Every morn as the path beckons

The Columbias get laced tight.

Asphalt today, one reckons

Impact on the feet will be light!

Neat bow, feet ready in seconds.

We set out and asphalt it is

Until we hit the mountain path

Jagged stones lie amiss

Ankles good support they hath!

Without the Cs, hit or miss?

Poor Cs get covered in dung

As we climb to O Cebrero high

Shared the path with goats young

Cows, horses and cloudy sky.

Feet safe! A ditty must be sung!

At La Faba we meet Carlos Jesus Clarke, half Spanish, half British, who is from West London. He’s taken a break from working and decided to walk the Camino for the adventure of it. As we continued our climb, we shared our experiences of the journey and he told us about finding unexpected spiritual connections and relating it to his Catholic upbringing.

Very smart dogs herding cattle
Although the pallozas started to appear over 1,000 years ago, these rustic round stone huts with thatched roofs were actually inhabited by villagers all the way up until the 1960s.

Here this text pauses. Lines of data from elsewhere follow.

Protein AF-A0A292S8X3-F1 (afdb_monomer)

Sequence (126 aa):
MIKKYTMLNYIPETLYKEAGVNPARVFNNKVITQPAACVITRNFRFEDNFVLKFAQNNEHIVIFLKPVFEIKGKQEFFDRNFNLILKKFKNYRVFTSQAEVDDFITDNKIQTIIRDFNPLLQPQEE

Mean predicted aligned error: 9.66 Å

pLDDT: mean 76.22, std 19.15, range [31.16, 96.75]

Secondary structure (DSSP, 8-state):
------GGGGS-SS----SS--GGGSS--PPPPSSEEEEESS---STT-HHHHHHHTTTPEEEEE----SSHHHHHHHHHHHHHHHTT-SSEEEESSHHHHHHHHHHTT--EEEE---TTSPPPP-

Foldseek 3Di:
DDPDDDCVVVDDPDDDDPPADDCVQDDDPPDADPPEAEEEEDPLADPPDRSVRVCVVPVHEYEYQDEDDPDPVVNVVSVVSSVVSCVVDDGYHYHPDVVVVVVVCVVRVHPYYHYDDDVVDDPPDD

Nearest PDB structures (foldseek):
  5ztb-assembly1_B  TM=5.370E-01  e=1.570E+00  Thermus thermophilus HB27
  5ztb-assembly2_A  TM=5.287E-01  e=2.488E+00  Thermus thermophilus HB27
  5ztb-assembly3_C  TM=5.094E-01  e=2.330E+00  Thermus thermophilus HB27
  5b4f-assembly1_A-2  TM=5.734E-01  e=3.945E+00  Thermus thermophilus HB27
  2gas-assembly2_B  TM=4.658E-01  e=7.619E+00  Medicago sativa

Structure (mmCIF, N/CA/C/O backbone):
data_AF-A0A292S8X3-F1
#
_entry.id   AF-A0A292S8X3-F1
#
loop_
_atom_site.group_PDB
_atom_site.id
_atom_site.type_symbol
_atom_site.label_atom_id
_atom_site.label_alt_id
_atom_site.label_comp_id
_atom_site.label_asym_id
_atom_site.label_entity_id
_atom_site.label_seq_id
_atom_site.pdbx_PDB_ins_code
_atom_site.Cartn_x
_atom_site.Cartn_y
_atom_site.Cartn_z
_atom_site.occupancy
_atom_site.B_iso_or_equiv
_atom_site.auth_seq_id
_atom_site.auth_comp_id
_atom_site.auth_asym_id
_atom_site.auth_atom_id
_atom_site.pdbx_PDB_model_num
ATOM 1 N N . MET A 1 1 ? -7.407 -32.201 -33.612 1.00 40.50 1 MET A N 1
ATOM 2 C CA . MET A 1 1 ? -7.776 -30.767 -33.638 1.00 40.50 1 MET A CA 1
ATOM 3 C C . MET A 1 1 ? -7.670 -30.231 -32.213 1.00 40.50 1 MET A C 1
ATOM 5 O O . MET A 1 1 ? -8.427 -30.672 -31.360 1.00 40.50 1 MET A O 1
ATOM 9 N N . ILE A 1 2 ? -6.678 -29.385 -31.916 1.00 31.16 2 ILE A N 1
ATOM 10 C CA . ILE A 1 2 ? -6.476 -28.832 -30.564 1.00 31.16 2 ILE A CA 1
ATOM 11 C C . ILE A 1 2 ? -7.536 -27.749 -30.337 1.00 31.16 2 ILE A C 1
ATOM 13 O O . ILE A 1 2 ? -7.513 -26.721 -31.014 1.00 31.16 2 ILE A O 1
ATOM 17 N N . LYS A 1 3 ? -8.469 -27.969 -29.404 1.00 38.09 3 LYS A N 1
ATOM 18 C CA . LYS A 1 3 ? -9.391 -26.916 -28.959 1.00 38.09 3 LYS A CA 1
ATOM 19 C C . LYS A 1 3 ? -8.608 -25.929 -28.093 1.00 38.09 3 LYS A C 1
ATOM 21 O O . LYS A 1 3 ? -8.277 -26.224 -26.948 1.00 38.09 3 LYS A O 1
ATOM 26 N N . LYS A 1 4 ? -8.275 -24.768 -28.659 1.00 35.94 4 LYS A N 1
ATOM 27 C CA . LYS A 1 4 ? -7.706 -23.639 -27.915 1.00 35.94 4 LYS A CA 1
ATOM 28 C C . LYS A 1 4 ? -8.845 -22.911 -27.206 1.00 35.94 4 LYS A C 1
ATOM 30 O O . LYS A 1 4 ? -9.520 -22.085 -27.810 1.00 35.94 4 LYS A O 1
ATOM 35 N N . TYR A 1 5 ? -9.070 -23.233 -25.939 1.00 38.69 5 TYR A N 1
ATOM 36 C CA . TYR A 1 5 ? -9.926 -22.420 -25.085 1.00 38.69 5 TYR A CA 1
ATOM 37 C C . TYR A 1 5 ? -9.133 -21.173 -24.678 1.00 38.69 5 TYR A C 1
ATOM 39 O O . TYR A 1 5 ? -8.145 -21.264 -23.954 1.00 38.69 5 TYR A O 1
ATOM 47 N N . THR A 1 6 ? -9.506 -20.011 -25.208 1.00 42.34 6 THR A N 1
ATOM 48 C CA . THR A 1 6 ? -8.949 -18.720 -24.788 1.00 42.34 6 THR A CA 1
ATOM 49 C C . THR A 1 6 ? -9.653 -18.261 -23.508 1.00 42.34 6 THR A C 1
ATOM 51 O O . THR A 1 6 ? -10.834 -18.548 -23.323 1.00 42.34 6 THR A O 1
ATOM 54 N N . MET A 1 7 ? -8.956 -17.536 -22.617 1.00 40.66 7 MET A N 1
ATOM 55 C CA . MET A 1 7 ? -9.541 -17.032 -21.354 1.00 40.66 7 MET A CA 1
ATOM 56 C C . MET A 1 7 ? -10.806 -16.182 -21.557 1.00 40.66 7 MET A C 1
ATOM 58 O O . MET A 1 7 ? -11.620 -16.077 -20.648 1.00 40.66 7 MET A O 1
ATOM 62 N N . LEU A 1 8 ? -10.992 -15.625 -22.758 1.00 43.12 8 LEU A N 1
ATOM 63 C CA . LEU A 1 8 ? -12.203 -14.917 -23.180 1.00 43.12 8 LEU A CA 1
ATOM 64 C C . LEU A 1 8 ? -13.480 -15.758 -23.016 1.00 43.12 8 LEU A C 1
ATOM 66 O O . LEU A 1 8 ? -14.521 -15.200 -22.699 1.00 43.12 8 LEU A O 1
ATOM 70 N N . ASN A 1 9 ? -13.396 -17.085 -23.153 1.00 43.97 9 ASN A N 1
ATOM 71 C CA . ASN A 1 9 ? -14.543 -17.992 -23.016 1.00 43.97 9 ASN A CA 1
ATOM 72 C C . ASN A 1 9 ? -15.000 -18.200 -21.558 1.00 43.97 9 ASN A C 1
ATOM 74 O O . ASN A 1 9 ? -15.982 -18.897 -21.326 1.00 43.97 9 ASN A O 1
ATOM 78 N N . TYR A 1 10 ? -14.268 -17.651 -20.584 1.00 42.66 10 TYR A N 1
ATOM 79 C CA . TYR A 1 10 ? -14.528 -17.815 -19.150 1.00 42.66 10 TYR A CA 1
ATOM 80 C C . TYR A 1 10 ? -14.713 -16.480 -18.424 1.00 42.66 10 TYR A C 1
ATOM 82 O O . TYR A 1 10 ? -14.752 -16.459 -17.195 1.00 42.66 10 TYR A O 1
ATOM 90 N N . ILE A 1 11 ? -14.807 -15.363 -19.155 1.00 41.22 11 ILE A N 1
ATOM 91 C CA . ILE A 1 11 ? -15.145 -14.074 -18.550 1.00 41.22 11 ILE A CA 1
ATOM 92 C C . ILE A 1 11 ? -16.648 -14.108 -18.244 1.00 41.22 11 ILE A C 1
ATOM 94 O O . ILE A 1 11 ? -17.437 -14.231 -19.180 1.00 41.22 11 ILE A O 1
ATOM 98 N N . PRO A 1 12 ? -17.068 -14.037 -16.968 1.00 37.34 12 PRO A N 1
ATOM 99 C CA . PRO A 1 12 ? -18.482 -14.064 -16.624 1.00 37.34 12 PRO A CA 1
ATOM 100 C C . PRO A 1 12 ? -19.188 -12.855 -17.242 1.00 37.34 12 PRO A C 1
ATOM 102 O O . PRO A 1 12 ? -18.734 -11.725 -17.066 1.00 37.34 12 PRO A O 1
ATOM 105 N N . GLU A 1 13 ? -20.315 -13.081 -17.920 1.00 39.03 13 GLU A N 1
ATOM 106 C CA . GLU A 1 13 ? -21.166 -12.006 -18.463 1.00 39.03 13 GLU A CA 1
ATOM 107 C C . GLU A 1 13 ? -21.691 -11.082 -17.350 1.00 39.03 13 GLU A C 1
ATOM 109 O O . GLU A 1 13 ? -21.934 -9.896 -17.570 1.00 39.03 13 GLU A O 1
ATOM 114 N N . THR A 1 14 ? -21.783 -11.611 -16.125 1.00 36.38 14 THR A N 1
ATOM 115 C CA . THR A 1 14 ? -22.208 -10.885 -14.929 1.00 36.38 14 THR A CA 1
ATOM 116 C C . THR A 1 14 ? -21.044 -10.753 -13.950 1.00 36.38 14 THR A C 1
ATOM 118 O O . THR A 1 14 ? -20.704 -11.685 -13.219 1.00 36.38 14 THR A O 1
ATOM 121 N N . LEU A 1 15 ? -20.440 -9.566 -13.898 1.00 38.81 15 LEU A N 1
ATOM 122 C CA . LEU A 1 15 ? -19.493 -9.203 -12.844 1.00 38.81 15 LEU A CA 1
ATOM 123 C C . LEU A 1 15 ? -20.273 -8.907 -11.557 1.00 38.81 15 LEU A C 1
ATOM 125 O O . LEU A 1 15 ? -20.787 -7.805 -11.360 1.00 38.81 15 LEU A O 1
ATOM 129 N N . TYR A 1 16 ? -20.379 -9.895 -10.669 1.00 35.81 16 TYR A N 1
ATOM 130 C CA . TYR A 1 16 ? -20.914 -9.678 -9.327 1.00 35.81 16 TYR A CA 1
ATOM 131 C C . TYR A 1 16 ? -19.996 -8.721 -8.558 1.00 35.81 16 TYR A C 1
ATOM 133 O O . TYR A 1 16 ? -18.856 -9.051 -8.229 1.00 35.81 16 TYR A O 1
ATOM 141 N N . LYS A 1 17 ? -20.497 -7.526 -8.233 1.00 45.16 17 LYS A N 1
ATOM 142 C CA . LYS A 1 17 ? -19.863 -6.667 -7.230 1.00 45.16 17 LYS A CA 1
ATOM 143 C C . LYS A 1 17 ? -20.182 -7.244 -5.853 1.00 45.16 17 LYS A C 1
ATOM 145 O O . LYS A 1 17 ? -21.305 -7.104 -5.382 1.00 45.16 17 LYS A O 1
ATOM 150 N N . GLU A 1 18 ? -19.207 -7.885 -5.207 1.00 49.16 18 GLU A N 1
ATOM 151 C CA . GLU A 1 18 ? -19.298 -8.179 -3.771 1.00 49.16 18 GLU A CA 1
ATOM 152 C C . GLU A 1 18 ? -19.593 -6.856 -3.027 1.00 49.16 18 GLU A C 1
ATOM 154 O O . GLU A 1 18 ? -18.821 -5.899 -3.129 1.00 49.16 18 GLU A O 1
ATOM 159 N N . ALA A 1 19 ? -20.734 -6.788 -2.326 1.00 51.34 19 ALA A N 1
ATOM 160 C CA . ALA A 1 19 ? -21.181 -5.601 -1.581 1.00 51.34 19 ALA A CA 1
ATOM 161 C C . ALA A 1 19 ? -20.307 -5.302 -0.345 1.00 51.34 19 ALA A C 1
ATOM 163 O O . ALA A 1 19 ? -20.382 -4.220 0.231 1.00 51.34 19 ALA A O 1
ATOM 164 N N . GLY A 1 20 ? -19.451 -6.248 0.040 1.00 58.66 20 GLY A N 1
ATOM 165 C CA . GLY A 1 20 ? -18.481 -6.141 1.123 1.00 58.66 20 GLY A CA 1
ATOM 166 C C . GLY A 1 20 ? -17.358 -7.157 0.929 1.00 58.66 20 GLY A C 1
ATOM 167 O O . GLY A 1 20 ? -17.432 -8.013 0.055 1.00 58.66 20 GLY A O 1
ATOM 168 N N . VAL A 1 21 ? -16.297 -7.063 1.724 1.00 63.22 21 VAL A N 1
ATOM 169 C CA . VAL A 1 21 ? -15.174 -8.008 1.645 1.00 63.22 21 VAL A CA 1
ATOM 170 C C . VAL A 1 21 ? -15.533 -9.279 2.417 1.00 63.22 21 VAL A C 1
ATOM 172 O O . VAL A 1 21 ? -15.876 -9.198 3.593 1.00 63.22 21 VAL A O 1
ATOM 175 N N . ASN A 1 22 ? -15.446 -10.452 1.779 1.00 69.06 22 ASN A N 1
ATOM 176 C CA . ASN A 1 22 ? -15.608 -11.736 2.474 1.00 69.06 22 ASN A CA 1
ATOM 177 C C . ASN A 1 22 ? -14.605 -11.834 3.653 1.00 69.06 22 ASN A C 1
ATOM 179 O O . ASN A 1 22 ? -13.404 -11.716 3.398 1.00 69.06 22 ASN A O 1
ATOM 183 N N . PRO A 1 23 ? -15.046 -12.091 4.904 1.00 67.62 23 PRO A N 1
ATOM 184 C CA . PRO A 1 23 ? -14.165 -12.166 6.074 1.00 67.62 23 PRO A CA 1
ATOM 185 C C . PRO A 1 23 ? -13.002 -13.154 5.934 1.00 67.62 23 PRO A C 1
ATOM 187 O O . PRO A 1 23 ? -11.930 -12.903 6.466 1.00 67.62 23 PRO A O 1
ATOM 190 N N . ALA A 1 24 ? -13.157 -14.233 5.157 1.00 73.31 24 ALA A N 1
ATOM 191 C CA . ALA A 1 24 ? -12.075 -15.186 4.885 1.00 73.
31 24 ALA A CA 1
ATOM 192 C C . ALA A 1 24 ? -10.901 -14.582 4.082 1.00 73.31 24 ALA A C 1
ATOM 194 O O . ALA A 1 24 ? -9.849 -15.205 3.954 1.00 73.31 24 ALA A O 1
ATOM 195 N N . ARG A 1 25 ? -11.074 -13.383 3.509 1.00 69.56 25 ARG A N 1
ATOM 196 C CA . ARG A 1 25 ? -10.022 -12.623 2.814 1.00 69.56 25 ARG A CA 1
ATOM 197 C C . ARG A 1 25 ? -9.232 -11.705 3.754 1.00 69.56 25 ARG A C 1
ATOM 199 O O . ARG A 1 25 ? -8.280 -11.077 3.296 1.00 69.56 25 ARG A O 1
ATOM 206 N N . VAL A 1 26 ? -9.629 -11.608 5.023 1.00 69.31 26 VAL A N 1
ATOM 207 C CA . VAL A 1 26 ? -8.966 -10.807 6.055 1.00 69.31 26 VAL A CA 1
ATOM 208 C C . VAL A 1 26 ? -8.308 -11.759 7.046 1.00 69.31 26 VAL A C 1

O Cebrero is where many pilgrims flock to discover the village that experienced the Miracle of the Eucharist, or the legend of the Holy Grail of Galicia, for themselves. It is widely believed that around the year 1300, a man named Juan Santin was such a devout Christian that he never missed mass for anything. One day, a fierce storm ravaged the village, and the priest assumed that no one would turn up. When Juan entered, the priest was surprised and made fun of him by saying that it was not worth braving the storm just for a little bread and wine. The legend continues that to punish the priest for his words and lack of faith, God turned the bread and wine into real flesh and blood.

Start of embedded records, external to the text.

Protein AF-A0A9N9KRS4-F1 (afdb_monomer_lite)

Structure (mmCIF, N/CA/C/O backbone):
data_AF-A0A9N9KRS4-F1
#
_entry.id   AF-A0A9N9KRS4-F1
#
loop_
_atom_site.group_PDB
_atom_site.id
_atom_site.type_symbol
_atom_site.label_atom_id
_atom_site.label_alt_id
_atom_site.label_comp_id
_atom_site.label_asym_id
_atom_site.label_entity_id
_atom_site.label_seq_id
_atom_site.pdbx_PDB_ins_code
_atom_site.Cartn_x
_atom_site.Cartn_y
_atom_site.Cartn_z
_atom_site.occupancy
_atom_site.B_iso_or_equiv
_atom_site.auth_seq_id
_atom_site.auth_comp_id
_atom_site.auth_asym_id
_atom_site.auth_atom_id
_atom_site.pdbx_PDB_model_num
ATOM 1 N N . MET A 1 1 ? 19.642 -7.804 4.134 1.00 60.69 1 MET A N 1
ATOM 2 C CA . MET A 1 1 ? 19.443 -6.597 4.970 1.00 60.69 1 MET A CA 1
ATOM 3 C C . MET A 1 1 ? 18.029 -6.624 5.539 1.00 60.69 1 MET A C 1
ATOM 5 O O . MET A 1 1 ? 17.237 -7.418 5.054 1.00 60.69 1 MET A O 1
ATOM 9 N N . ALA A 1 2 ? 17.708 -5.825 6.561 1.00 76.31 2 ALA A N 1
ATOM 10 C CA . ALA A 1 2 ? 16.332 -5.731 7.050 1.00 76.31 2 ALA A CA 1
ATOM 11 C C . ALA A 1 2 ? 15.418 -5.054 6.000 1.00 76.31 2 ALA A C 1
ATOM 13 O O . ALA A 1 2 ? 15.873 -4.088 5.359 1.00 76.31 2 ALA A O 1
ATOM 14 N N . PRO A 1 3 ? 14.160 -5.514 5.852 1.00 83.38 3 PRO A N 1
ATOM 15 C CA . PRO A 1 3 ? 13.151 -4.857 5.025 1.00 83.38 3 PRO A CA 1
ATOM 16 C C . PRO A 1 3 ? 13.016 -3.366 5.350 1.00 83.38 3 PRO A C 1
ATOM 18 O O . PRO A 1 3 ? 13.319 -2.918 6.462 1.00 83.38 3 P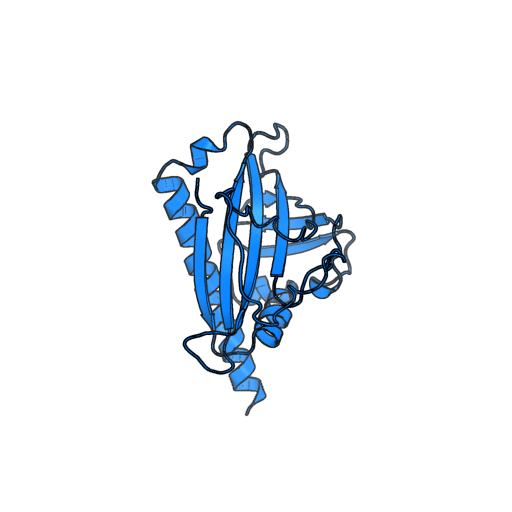RO A O 1
ATOM 21 N N . ILE A 1 4 ? 12.582 -2.572 4.373 1.00 87.94 4 ILE A N 1
ATOM 22 C CA . ILE A 1 4 ? 12.164 -1.194 4.644 1.00 87.94 4 ILE A CA 1
ATOM 23 C C . ILE A 1 4 ? 10.764 -1.271 5.236 1.00 87.94 4 ILE A C 1
ATOM 25 O O . ILE A 1 4 ? 9.851 -1.749 4.574 1.00 87.94 4 ILE A O 1
ATOM 29 N N . THR A 1 5 ? 10.605 -0.793 6.469 1.00 89.94 5 THR A N 1
ATOM 30 C CA . THR A 1 5 ? 9.359 -0.935 7.228 1.00 89.94 5 THR A CA 1
ATOM 31 C C . THR A 1 5 ? 8.855 0.418 7.727 1.00 89.94 5 THR A C 1
ATOM 33 O O . THR A 1 5 ? 9.630 1.271 8.173 1.00 89.94 5 THR A O 1
ATOM 36 N N . SER A 1 6 ? 7.537 0.592 7.694 1.00 95.62 6 SER A N 1
ATOM 37 C CA . SER A 1 6 ? 6.791 1.637 8.395 1.00 95.62 6 SER A CA 1
ATOM 38 C C . SER A 1 6 ? 5.590 1.006 9.094 1.00 95.62 6 SER A C 1
ATOM 40 O O . SER A 1 6 ? 5.016 0.039 8.597 1.00 95.62 6 SER A O 1
ATOM 42 N N . SER A 1 7 ? 5.192 1.547 10.239 1.00 96.19 7 SER A N 1
ATOM 43 C CA . SER A 1 7 ? 4.056 1.037 11.004 1.00 96.19 7 SER A CA 1
ATOM 44 C C . SER A 1 7 ? 3.288 2.172 11.660 1.00 96.19 7 SER A C 1
ATOM 46 O O . SER A 1 7 ? 3.896 3.154 12.091 1.00 96.19 7 SER A O 1
ATOM 48 N N . ILE A 1 8 ? 1.973 2.025 11.783 1.00 98.38 8 ILE A N 1
ATOM 49 C CA . ILE A 1 8 ? 1.102 3.023 12.397 1.00 98.38 8 ILE A CA 1
ATOM 50 C C . ILE A 1 8 ? -0.017 2.356 13.201 1.00 98.38 8 ILE A C 1
ATOM 52 O O . ILE A 1 8 ? -0.537 1.307 12.825 1.00 98.38 8 ILE A O 1
ATOM 56 N N . GLU A 1 9 ? -0.390 2.987 14.311 1.00 98.12 9 GLU A N 1
ATOM 57 C CA . GLU A 1 9 ? -1.569 2.607 15.090 1.00 98.12 9 GLU A CA 1
ATOM 58 C C . GLU A 1 9 ? -2.825 3.186 14.439 1.00 98.12 9 GLU A C 1
ATOM 60 O O . GLU A 1 9 ? -2.856 4.377 14.117 1.00 98.12 9 GLU A O 1
ATOM 65 N N . ILE A 1 10 ? -3.858 2.361 14.291 1.00 97.94 10 ILE A N 1
ATOM 66 C CA . ILE A 1 10 ? -5.165 2.745 13.755 1.00 97.94 10 ILE A CA 1
ATOM 67 C C . ILE A 1 10 ? -6.244 2.366 14.771 1.00 97.94 10 ILE A C 1
ATOM 69 O O . ILE A 1 10 ? -6.307 1.224 15.233 1.00 97.94 10 ILE A O 1
ATOM 73 N N . ASN A 1 11 ? -7.123 3.309 15.106 1.00 97.00 11 ASN A N 1
ATOM 74 C CA . ASN A 1 11 ? -8.215 3.121 16.062 1.00 97.00 11 ASN A CA 1
ATOM 75 C C . ASN A 1 11 ? -9.432 2.394 15.448 1.00 97.00 11 ASN A C 1
ATOM 77 O O . ASN A 1 11 ? -10.562 2.888 15.452 1.00 97.00 11 ASN A O 1
ATOM 81 N N . ALA A 1 12 ? -9.184 1.216 14.882 1.00 96.06 12 ALA A N 1
ATOM 82 C CA . ALA A 1 12 ? -10.173 0.294 14.336 1.00 96.06 12 ALA A CA 1
ATOM 83 C C . ALA A 1 12 ? -9.644 -1.144 14.441 1.00 96.06 12 ALA A C 1
ATOM 85 O O . ALA A 1 12 ? -8.431 -1.343 14.500 1.00 96.06 12 ALA A O 1
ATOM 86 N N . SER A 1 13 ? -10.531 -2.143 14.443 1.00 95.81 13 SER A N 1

In 1486, the Catholic Kings returned through the village after their visit to Santiago de Compostela, and after hearing the story, they gave the church two crystal flasks in which to keep the relics.

Baptismal font
150km to go

Just before reaching OCebrero, we entered the Galician region of Spain. The countryside turns stunning and strangely mythical looking. The cobblestoned village was filled with pilgrims and too few restaurants, so we continued our walk and about 5km later we stopped for lunch in a tiny village & treated ourselves to the famous Galician soup – caldo gallego (a stew made from cabbage, potatoes, white beans, sausage and chorizo). We had the vegetarian version and it was wholesome, filling and warm.

As we leave the bar, it starts raining. Geared to walk in the rain, we hit the path again. Cold and wet, we reach Fonfria after many climbs and descents. Casa Galego is warm inside, has a washer and dryer and a well stocked bar and restaurant. There’s no need to step out and we’re thankful for that!

I must mention here that all the albergues, pensions and apartments we’ve stayed at have always been looked after by the owners themselves with maybe family members to help. We’ve never seen hired help. The same goes for the cafés and restaurants on the way. The owners do everything from cleaning to changing linen, cooking, taking food orders, to managing the bookings etc, and with all that, being extremely warm and welcoming to the pilgrims! Very hardworking people!